Small rebuild kit and the Reos are good for a 2 day outing. I'll add batteries and juice if the out and about is any longer. easy life

Reactions: Like 3 | Winner 1 | Can relate 1


----------



## Spydro (2/9/16)

I use no vape luggage as I have no need for it. Just take as many mods set up fresh as I think I'll need for how long I'll be out and about, one in a shirt pocket and any extras taken in Vape Sox's. On the occasional overnight or 2-3 night stays at a gal pals place I take some extra juice, but that's all I'd ever need (I keep a battery charger at her place).

Reactions: Like 2


----------



## incredible_hullk (2/9/16)

@Sir Vape has made my luggage issues a breeze with their new bags..all the tools, wire, cotton, juice and batteries.
my setup of choice for work are the petri on a rolo at 0.40 ohms and a crius at 0.8 ohms for fruity mentholy mixes on a fuchai 213. 

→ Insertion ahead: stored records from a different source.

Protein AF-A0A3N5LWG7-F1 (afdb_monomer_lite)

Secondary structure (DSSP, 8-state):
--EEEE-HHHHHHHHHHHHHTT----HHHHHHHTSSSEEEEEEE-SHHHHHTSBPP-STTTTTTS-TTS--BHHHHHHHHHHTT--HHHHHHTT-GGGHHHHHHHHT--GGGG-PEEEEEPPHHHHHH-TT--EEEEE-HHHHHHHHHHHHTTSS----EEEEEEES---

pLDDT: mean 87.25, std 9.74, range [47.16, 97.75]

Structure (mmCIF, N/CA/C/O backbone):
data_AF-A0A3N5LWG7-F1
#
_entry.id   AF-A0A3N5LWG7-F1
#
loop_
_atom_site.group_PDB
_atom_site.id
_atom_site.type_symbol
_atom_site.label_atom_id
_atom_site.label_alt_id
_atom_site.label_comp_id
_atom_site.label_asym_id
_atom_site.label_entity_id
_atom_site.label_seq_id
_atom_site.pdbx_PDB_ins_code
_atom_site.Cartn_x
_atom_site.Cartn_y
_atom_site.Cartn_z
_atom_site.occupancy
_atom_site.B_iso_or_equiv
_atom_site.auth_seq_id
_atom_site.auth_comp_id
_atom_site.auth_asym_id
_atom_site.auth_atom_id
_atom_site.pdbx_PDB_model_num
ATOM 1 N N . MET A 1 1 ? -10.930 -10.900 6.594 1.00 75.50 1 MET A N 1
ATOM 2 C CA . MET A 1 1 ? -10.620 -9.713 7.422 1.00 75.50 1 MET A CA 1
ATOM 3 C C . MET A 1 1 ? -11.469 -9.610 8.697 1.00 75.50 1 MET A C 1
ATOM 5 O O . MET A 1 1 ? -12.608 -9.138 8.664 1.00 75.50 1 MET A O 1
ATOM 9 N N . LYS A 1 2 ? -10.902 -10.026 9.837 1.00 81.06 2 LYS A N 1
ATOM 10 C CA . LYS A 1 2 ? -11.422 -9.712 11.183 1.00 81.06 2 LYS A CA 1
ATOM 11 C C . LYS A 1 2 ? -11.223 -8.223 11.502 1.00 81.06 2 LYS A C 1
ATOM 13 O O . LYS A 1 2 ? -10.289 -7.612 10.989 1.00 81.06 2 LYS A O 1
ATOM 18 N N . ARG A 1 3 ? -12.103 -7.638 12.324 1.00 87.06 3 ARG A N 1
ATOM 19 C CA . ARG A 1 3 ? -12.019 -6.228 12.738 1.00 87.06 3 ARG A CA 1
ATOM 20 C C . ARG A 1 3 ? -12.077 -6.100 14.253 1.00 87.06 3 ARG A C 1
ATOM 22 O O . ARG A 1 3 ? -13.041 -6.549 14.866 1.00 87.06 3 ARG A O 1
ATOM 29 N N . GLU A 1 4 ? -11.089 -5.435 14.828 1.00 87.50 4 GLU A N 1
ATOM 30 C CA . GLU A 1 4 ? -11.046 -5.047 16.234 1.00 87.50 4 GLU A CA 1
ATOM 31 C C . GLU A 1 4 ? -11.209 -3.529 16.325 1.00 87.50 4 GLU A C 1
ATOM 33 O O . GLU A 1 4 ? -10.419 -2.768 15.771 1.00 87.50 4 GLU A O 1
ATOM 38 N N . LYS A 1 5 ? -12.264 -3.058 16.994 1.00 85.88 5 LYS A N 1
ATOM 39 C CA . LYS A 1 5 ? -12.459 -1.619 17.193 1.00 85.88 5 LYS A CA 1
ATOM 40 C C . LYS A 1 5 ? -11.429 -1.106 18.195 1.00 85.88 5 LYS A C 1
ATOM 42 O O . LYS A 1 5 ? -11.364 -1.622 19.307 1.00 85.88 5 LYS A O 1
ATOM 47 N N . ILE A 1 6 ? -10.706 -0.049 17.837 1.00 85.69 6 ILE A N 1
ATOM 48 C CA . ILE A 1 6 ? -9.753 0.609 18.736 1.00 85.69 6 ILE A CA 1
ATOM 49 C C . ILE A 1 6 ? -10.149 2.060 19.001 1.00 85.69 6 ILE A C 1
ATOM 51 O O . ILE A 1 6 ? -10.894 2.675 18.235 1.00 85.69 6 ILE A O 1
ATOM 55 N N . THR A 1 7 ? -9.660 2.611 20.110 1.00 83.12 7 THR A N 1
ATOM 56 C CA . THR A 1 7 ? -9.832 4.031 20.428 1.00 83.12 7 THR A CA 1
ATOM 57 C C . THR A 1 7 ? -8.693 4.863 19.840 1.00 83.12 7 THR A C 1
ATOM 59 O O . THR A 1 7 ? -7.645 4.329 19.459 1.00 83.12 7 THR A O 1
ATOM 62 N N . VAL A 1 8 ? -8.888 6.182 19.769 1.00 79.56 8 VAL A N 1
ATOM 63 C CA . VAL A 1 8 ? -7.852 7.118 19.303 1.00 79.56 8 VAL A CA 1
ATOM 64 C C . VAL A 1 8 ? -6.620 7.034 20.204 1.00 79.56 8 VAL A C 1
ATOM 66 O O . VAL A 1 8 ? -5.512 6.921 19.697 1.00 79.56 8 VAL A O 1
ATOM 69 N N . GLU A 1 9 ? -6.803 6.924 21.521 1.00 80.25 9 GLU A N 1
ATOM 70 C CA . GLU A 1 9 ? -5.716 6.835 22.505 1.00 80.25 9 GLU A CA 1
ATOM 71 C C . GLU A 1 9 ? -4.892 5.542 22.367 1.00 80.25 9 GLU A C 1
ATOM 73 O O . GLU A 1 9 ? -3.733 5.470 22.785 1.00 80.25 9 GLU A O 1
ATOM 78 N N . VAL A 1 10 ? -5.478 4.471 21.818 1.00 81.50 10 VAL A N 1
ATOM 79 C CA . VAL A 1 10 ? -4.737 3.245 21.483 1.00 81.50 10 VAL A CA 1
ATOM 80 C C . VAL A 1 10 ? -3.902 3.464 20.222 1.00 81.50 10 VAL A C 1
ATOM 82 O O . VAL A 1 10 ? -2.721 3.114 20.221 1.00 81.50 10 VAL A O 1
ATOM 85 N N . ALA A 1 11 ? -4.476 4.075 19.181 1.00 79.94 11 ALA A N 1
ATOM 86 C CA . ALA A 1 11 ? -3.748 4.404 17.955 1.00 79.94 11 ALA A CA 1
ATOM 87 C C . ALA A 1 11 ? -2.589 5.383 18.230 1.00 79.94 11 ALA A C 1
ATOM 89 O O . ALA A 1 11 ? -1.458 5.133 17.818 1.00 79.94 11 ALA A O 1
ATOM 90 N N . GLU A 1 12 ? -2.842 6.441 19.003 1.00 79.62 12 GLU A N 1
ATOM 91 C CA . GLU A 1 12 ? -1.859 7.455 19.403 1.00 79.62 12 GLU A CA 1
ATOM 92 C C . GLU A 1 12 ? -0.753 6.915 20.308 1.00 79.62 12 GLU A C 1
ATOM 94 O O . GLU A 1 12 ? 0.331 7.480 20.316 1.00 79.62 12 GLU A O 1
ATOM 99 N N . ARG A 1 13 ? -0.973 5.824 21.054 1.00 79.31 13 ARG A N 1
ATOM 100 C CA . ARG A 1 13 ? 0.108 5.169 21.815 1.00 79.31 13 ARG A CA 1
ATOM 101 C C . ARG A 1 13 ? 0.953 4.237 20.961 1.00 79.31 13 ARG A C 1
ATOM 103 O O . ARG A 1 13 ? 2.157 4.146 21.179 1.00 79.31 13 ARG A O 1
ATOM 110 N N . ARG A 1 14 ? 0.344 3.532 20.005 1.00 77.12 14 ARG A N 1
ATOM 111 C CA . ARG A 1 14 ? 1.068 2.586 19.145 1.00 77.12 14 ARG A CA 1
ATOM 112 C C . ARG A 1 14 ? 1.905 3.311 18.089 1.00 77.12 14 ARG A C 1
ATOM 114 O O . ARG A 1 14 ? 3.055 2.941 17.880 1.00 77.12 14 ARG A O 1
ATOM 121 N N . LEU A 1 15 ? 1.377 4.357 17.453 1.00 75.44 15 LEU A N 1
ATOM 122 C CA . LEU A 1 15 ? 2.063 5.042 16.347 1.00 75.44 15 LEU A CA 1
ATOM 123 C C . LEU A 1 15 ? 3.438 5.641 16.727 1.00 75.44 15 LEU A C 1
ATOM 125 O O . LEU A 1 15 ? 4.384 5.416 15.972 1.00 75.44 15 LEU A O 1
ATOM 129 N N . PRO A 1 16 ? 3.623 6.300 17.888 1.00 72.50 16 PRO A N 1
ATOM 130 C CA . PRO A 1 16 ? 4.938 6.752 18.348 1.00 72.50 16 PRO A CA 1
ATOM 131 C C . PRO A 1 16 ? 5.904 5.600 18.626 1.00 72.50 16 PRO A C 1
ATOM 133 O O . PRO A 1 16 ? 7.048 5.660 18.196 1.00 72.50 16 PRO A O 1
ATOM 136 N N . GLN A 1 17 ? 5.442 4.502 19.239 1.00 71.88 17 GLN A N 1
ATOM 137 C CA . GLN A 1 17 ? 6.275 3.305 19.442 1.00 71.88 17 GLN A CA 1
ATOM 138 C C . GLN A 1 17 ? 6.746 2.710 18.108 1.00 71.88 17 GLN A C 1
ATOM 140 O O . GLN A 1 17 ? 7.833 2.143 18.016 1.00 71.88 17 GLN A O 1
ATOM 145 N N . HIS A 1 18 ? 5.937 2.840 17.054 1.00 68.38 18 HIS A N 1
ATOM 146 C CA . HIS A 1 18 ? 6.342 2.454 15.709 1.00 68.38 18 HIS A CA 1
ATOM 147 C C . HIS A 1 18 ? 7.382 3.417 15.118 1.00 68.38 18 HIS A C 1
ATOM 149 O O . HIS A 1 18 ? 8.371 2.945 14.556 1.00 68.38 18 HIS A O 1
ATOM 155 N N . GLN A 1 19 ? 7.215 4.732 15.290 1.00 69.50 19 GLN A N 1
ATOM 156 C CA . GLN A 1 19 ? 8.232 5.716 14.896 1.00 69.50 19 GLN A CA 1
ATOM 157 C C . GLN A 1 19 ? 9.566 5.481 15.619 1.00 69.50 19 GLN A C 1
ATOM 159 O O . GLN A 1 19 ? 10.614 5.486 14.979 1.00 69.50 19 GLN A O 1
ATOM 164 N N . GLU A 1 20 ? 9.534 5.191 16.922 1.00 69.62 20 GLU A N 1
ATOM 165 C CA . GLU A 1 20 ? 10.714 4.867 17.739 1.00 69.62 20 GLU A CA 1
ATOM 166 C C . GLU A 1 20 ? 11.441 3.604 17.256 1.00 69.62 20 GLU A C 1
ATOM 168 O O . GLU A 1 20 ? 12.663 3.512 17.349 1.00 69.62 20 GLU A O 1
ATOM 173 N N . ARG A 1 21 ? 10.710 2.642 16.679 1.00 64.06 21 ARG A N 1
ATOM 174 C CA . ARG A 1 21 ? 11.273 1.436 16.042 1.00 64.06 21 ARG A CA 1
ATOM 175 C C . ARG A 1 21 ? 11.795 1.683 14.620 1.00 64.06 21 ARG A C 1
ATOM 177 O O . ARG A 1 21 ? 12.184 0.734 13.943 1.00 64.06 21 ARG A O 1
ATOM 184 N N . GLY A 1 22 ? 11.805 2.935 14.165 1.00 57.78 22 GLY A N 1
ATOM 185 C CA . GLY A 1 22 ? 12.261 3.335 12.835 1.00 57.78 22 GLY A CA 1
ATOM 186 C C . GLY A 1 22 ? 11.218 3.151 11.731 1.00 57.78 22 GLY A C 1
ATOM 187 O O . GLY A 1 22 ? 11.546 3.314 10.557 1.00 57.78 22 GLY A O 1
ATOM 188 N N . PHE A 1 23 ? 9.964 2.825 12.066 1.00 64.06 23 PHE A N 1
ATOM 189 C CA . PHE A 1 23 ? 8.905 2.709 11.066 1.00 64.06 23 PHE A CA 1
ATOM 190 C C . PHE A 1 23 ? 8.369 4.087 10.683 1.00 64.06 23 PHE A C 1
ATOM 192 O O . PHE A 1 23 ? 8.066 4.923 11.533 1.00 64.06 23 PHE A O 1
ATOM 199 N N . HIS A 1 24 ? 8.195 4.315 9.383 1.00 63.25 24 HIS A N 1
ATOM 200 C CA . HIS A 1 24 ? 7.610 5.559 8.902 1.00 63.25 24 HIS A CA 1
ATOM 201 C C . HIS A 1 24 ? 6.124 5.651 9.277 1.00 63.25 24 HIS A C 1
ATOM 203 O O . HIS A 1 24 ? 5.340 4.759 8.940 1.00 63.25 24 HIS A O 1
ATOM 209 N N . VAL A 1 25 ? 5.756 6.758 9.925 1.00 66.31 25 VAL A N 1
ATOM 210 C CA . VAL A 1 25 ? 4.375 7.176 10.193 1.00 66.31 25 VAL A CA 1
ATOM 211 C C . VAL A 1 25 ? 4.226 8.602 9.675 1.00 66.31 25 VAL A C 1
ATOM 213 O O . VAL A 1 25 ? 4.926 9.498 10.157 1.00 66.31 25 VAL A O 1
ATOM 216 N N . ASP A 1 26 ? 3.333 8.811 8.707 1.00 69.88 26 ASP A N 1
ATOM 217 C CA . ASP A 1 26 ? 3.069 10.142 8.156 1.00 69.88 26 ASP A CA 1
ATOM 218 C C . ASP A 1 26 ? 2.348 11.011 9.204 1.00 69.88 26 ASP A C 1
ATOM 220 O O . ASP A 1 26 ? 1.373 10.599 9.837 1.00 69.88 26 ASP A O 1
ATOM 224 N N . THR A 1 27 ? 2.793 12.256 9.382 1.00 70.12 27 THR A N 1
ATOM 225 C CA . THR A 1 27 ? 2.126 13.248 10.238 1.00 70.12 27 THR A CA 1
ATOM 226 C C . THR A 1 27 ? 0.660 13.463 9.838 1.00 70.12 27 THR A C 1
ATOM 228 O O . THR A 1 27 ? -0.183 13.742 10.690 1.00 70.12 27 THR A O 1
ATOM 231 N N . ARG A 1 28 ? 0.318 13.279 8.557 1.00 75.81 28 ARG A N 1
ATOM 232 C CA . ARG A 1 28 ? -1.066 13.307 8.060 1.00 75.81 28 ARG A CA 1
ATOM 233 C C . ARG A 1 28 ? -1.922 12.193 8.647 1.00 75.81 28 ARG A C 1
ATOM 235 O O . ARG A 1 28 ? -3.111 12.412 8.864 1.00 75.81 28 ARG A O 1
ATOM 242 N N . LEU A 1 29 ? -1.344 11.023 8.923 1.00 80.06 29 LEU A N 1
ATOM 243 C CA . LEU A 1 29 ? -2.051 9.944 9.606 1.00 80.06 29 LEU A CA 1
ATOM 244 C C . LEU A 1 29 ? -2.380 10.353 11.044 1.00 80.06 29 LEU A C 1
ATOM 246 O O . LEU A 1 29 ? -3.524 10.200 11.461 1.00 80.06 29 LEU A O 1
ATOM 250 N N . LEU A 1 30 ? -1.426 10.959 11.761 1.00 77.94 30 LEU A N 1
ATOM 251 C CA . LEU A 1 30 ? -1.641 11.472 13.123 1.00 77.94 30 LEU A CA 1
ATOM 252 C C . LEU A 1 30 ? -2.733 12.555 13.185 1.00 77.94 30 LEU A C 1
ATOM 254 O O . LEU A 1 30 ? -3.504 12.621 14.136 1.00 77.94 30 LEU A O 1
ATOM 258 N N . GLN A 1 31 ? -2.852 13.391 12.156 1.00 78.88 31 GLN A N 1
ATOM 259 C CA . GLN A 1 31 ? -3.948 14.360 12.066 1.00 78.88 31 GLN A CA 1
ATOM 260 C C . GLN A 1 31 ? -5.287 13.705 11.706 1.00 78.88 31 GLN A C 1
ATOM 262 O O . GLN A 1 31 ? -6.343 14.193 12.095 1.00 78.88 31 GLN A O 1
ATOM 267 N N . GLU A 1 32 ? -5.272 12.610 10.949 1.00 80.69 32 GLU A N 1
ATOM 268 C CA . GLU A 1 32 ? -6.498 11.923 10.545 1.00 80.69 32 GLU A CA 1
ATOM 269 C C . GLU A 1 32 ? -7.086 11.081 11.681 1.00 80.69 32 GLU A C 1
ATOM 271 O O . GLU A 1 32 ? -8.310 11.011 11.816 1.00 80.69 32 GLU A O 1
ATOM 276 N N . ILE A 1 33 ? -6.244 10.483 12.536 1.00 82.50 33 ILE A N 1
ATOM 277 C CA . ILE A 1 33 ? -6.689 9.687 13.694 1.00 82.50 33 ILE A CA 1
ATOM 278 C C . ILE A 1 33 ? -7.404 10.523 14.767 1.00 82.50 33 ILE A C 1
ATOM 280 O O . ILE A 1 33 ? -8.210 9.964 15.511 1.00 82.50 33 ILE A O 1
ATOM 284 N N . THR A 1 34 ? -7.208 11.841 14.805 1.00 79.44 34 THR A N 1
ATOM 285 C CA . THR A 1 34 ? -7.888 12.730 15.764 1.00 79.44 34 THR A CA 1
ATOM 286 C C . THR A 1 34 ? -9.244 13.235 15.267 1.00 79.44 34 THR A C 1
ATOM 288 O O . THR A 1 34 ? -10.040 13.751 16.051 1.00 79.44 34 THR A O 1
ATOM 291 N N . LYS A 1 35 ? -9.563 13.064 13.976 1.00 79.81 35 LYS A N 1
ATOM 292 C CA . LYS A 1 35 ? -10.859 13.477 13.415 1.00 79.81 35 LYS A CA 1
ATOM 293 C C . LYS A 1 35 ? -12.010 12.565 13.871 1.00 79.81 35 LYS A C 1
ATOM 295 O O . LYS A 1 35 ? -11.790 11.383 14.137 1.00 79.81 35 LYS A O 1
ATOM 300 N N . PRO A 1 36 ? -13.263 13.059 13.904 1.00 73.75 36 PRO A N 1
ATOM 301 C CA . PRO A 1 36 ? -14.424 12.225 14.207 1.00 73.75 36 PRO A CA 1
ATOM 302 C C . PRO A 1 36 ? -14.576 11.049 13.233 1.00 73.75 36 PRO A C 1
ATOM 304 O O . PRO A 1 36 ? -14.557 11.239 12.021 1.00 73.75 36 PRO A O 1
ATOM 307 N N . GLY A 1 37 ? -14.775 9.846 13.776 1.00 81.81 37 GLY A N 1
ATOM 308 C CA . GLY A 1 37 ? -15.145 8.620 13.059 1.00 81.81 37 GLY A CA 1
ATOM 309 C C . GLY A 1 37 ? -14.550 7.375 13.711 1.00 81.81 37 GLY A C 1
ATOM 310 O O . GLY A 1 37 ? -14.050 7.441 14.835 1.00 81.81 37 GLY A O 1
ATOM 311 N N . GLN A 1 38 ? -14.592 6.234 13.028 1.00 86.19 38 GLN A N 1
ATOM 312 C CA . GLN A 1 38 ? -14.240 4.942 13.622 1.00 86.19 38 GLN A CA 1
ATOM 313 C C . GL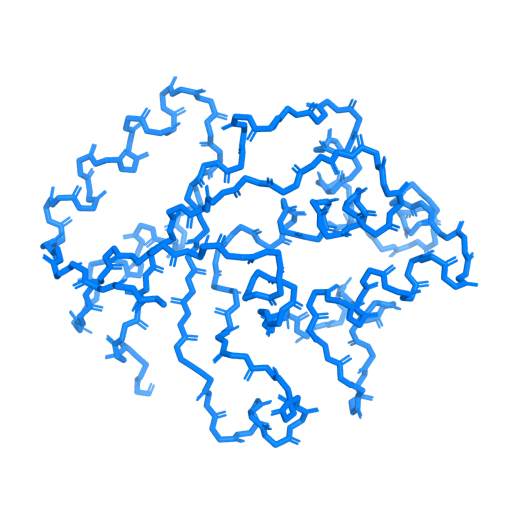N A 1 38 ? -12.849 4.470 13.187 1.00 86.19 38 GLN A C 1
ATOM 315 O O . GLN A 1 38 ? -12.468 4.620 12.026 1.00 86.19 38 GLN A O 1
ATOM 320 N N . LEU A 1 39 ? -12.103 3.905 14.140 1.00 89.38 39 LEU A N 1
ATOM 321 C CA . LEU A 1 39 ? -10.806 3.272 13.919 1.00 89.38 39 LEU A CA 1
ATOM 322 C C . LEU A 1 39 ? -10.933 1.784 14.208 1.00 89.38 39 LEU A C 1
ATOM 324 O O . LEU A 1 39 ? -11.446 1.385 15.259 1.00 89.38 39 LEU A O 1
ATOM 328 N N . PHE A 1 40 ? -10.434 0.976 13.285 1.00 89.19 40 PHE A N 1
ATOM 329 C CA . PHE A 1 40 ? -10.361 -0.463 13.458 1.00 89.19 40 PHE A CA 1
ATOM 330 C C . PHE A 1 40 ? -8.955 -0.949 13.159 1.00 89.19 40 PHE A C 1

reo comes along if im in a tobacco mood

Reactions: Like 3 | Winner 3 | Informative 1


----------



## Clouder (2/9/16)

In the office I have a little bag in my drawer with a screwdriver and some cotton in there. And in the bakkie a half bottle of emergency XXX. I am not too worried about my coils going bad coz I replace the coils very often.

Reactions: Informative 1


----------



## Raindance (2/9/16)

Thanks to all, i see my luggage is about parr for the course. Some good ideas as well. 
Thanks @incredible_hullk that is one awesome bag. I see vapemail in my future!

Reactions: Like 1


----------



## shaunnadan (2/9/16)

i always have a mod with a tank in my pocket with a 5ml sample bottle filled with juice. if i'm going anywhere longer than 30min i will swap out to a fresh set of batteries. if i need to go anywhere then in my car i alway have a vape bag handy.

Vape Bag Contents :

8x fully charged batteries (if i use any, then i turn them over and once im home i swap them with fresh batteries)
1x balrog mod 
1x minikin mod
1x ijust2 fully charged with a spare coil
2x rebuildable tanks (fresh coils and wicks)
2x drippers (fresh coils and wicks)
4x drip tips
1x microfibre cloth

3x unicorn bottles of juice
26g Kanthal wire
ceramic tweezers
flush cutters
cotton bacon2 pack
fibre freaks cotton pack
titanium scissors
5x screwdrivers of various sizes - 2x flat, 2x phillips, 1x allen key with 2 size options(reversible)

in my car boot i have a 2 bay charger that is there incase i need to charge batteries

Reactions: Like 5 | Winner 4


----------



## Neal (2/9/16)

My new vape bag...

Reactions: Winner 2 | Funny 5


----------



## NaZa05 (2/9/16)

I am so under prepared based on the pics above. I have a bottle of juice 1 spare battery and


shaunnadan said:


> i always have a mod with a tank in my pocket with a 5ml sample bottle filled with juice. if i'm going anywhere longer than 30min i will swap out to a fresh set of batteries. if i need to go anywhere then in my car i alway have a vape bag handy.
> 
> Vape Bag Contents :
> 
> ...



Wow I feel so under prepared now lol. That is an impressive haul. Your vape bag contains more gear than I actually own .

I think I need to go spend some cash on more gear

Reactions: Can relate 1


----------



## Andre (2/9/16)

In my man bag - four Reos with fresh batteries, ceramic wicked coils and 4 different flavours totaling about 22 ml , and I am good to go.

Reactions: Like 4 | Winner 3


----------



## incredible_hullk (2/9/16)

Andre said:


> In my man bag - four Reos with fresh batteries, ceramic wicked coils and 4 different flavours totaling about 22 ml , and I am good to go.



Forget the REOs...love the bag

Reactions: Like 1 | Agree 1 | Funny 1


----------



## Raindance (2/9/16)

As far as par for the course goes, I wish to at this point recant my previous assertion. I am under prepared as well! As things go I previously mentioned I see vapemail in my future, meaning the purchase of a vape backpack from @Sir Vape, Then I saw they have the limitless something something 225W (+/-) mod in stock... I definitely need the wooden cover as well! Damn, I feel like a teenager with a crush ... Time to ask the Boss for a raise! Anyone have experience of this mod?


----------